What Affects Your Resting Rate

Fitness level is the most powerful modifiable factor. Regular aerobic exercise strengthens the heart muscle, allowing it to pump more efficiently and lowering your resting rate over weeks and months. But plenty of other things move the needle on any given day.

Caffeine, nicotine, and sugar all increase heart rate. Smoking chronically elevates resting rate even between cigarettes. Stress, anxiety, and depression raise it as well, as do common illnesses like a cold or the flu. On the medication side, stimulants and certain antidepressants can push the rate up, while blood pressure medications like beta blockers and calcium channel blockers deliberately slow it down. Even body position matters: standing for a long time raises your rate compared to sitting or lying down.

Temperature, dehydration, and sleep quality also contribute. If your resting heart rate seems unusually high or low on a particular morning, it’s worth considering what else was going on before drawing conclusions.

How to Measure It Accurately

The best time to check is after you’ve been sitting quietly for several minutes, ideally in the morning before getting out of bed. Harvard Health recommends avoiding measurement within one to two hours of exercise or a stressful event, and waiting at least an hour after consuming caffeine.

To take a manual reading, press your index and middle fingers lightly on the inside of your opposite wrist, just below the base of your thumb. You can also press gently on the side of your neck, just below the jawbone. Count the beats for 15 seconds and multiply by four.

Smartwatches and fitness trackers use optical sensors that shine light through the skin to detect blood flow. At rest, most perform reasonably well. A study in cardiac patients found that wrist-worn devices from Apple, Fitbit, and TomTom all achieved agreement scores above 0.80 with a medical-grade ECG during resting measurements. The Polar chest strap was the most accurate consumer device, scoring 0.99. During exercise, accuracy dropped for all wrist-worn monitors, sometimes deviating by 20 to 30 beats per minute from the true reading. For tracking your resting heart rate trend over time, a wearable is a reasonable tool. For a precise single reading, a manual check or chest strap is more reliable.

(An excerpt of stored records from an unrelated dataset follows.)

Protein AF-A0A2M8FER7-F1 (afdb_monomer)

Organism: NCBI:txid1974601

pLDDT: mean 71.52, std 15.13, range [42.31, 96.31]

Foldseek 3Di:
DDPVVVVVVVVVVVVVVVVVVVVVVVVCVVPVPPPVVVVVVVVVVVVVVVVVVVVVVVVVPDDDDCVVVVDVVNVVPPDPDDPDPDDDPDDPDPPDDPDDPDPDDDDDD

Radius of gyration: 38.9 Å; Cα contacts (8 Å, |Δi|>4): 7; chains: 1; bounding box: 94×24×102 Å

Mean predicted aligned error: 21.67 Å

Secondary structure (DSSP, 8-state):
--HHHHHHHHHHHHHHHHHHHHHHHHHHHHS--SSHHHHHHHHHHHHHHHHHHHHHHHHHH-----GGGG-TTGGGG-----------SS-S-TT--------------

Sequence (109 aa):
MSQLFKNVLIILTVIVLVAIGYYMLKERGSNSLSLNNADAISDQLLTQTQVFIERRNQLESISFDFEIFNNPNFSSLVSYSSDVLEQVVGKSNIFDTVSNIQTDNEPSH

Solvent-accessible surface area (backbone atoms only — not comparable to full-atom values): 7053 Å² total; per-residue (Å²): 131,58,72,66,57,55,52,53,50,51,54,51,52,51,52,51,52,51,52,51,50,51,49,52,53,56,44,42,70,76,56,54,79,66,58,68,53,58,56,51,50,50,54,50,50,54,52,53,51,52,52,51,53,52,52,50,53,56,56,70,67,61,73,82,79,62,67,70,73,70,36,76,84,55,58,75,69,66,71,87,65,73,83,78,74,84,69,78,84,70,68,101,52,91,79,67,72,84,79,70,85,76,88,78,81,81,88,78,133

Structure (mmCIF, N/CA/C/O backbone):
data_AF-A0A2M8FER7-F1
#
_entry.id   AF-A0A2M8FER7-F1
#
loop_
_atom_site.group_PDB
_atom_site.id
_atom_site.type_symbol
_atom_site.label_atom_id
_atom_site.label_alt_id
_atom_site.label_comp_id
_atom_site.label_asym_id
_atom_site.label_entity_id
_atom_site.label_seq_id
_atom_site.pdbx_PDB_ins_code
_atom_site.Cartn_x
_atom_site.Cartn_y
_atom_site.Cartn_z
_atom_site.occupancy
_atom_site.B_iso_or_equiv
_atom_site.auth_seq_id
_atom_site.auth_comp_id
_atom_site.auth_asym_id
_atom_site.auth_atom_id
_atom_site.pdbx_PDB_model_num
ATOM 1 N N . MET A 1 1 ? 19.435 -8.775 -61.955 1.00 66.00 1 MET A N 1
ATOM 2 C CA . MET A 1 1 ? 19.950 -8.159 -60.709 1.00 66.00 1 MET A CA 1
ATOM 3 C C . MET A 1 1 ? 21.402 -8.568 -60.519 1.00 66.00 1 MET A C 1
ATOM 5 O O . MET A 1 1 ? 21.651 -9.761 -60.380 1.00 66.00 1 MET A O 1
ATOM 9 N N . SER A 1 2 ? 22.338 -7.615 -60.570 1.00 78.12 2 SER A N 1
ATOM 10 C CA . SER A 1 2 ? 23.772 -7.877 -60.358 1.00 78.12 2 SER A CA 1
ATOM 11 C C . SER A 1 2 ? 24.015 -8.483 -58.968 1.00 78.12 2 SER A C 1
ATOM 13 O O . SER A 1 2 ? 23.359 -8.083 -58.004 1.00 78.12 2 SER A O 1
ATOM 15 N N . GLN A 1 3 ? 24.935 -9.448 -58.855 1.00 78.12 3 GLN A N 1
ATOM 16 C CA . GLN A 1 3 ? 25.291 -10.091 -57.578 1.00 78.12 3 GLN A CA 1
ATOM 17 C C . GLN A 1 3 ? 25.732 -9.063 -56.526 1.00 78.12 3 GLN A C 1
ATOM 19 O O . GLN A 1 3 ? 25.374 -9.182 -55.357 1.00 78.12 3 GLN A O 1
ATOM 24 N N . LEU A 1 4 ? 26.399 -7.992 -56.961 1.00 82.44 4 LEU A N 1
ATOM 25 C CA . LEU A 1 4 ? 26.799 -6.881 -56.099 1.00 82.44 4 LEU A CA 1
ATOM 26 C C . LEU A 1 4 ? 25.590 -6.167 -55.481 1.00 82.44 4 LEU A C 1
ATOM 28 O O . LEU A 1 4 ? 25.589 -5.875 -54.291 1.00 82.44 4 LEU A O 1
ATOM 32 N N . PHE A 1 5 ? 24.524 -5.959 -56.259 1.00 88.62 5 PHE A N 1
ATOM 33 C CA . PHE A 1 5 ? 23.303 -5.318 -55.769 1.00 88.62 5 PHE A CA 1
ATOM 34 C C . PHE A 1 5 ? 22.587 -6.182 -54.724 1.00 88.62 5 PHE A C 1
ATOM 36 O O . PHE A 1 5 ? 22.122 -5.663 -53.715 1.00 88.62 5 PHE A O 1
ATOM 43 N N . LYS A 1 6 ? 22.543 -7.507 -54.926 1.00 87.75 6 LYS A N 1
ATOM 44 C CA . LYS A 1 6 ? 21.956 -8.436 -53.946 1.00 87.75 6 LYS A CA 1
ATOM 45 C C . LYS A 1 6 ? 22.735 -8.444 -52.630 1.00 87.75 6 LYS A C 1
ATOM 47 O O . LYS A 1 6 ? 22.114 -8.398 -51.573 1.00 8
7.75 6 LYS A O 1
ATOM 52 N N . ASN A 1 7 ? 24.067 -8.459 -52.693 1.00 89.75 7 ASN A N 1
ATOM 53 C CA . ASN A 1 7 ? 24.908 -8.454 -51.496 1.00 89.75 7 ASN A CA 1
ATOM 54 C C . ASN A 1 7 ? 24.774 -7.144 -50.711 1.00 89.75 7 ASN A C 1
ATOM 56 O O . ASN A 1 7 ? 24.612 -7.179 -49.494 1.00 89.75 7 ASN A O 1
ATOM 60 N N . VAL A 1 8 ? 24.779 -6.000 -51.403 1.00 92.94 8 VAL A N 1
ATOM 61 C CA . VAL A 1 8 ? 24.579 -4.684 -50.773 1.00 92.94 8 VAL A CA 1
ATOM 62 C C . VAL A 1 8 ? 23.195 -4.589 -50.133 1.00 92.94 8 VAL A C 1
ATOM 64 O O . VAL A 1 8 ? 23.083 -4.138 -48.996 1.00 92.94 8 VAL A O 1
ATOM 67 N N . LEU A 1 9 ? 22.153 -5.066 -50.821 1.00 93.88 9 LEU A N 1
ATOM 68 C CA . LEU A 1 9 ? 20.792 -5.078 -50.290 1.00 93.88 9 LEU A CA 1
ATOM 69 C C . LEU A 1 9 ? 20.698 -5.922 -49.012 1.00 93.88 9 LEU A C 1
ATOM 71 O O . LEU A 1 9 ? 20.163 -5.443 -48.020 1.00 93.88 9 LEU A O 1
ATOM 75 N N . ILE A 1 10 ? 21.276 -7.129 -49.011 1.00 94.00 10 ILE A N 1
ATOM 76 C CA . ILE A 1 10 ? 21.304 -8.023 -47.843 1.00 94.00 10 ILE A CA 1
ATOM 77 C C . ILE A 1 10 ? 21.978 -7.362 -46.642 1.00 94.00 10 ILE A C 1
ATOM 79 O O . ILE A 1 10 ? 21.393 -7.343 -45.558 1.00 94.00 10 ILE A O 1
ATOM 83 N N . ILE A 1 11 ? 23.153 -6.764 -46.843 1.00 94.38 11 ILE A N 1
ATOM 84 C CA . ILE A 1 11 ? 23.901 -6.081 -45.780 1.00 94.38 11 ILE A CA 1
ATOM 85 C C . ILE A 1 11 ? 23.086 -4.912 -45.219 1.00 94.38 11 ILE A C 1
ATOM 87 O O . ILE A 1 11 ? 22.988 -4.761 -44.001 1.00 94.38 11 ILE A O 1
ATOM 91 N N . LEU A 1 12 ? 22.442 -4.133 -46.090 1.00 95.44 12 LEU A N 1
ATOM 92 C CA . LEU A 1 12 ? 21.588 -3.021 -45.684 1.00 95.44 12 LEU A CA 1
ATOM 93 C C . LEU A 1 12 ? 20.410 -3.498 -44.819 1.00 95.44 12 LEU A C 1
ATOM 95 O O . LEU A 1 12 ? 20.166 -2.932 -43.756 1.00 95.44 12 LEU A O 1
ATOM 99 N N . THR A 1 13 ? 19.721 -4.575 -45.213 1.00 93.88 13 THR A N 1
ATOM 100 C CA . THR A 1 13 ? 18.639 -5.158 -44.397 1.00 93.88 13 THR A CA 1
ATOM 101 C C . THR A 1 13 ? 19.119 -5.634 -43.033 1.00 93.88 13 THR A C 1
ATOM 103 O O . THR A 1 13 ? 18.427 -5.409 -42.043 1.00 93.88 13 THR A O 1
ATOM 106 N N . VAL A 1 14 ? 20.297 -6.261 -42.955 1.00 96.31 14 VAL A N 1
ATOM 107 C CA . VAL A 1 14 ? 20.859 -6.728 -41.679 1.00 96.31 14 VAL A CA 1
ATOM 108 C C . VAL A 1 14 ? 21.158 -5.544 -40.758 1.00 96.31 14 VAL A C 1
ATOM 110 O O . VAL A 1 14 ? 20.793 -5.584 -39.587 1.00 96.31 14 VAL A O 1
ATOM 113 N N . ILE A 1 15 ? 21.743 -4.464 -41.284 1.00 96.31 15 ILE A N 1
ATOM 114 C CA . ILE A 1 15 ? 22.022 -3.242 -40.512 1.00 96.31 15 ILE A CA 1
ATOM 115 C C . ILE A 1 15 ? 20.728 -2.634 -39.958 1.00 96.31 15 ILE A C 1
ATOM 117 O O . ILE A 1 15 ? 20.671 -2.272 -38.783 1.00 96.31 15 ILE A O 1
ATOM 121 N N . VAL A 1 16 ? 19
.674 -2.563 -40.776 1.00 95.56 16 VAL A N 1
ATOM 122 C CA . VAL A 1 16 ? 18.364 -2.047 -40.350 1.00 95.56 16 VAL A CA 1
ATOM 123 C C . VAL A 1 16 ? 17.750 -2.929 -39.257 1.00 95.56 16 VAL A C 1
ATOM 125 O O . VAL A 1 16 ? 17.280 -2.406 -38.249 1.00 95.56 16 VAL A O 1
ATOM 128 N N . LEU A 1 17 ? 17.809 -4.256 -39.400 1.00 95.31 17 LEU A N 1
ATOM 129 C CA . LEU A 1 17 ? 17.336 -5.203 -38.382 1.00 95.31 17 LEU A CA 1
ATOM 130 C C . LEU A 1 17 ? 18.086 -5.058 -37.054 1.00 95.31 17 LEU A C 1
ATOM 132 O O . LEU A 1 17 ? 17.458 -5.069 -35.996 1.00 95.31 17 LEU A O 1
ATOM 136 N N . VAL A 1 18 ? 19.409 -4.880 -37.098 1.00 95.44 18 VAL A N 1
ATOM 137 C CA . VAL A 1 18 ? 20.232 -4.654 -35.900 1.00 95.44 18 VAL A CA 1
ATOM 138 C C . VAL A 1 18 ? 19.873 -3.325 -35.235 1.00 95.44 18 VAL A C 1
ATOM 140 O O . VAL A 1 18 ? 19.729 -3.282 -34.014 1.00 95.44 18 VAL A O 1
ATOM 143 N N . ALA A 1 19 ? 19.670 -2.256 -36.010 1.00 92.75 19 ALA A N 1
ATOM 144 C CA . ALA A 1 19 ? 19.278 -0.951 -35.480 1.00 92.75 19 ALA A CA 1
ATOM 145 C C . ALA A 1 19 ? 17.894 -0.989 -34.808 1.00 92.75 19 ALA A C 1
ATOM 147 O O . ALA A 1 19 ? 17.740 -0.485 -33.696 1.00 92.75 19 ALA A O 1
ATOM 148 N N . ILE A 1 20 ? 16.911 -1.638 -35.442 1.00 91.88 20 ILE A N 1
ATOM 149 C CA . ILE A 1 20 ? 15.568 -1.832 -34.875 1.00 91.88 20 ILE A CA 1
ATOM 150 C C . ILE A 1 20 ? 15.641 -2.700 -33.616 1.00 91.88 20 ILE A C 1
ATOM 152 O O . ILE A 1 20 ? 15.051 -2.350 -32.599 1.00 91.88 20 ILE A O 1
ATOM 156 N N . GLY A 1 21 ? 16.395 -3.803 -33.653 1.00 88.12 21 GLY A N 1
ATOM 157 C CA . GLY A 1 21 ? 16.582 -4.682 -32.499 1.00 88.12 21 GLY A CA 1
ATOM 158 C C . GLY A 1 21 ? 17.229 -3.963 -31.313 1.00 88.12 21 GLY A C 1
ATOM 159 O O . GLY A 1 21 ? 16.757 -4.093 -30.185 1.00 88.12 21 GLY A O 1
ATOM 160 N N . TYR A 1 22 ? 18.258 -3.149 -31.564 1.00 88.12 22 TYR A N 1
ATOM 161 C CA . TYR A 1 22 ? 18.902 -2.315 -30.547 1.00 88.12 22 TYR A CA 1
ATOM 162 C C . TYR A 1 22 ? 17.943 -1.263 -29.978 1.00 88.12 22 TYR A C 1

When a High or Low Rate Matters

A resting heart rate consistently above 100 bpm in adults is classified as tachycardia. This isn’t always dangerous on its own, but when sustained, it can strain the heart and increase the risk of blood clots, heart failure, stroke, and in certain types of rapid heart rhythms, sudden cardiac death. Common causes range from anxiety and dehydration to thyroid problems and heart rhythm disorders.

A resting rate below 60 bpm is called bradycardia, though some clinicians have argued the threshold should be closer to 50, since many healthy adults naturally sit in the 50s. If you’re physically active and feel fine, a rate in the low 50s or even 40s is typically a sign of cardiovascular efficiency rather than a problem. But if a low rate comes with dizziness, fatigue, fainting, or shortness of breath, it can mean the heart isn’t pumping enough blood to meet the body’s needs.

The most useful thing you can do with your resting heart rate is track it over time. A gradual decrease as you get fitter is a positive sign. A sudden or sustained increase, especially without an obvious explanation like illness or stress, is worth paying attention to. Changes of 10 or more beats per minute from your personal baseline, in either direction, are more meaningful than where you fall within the 60-to-100 range on any single day.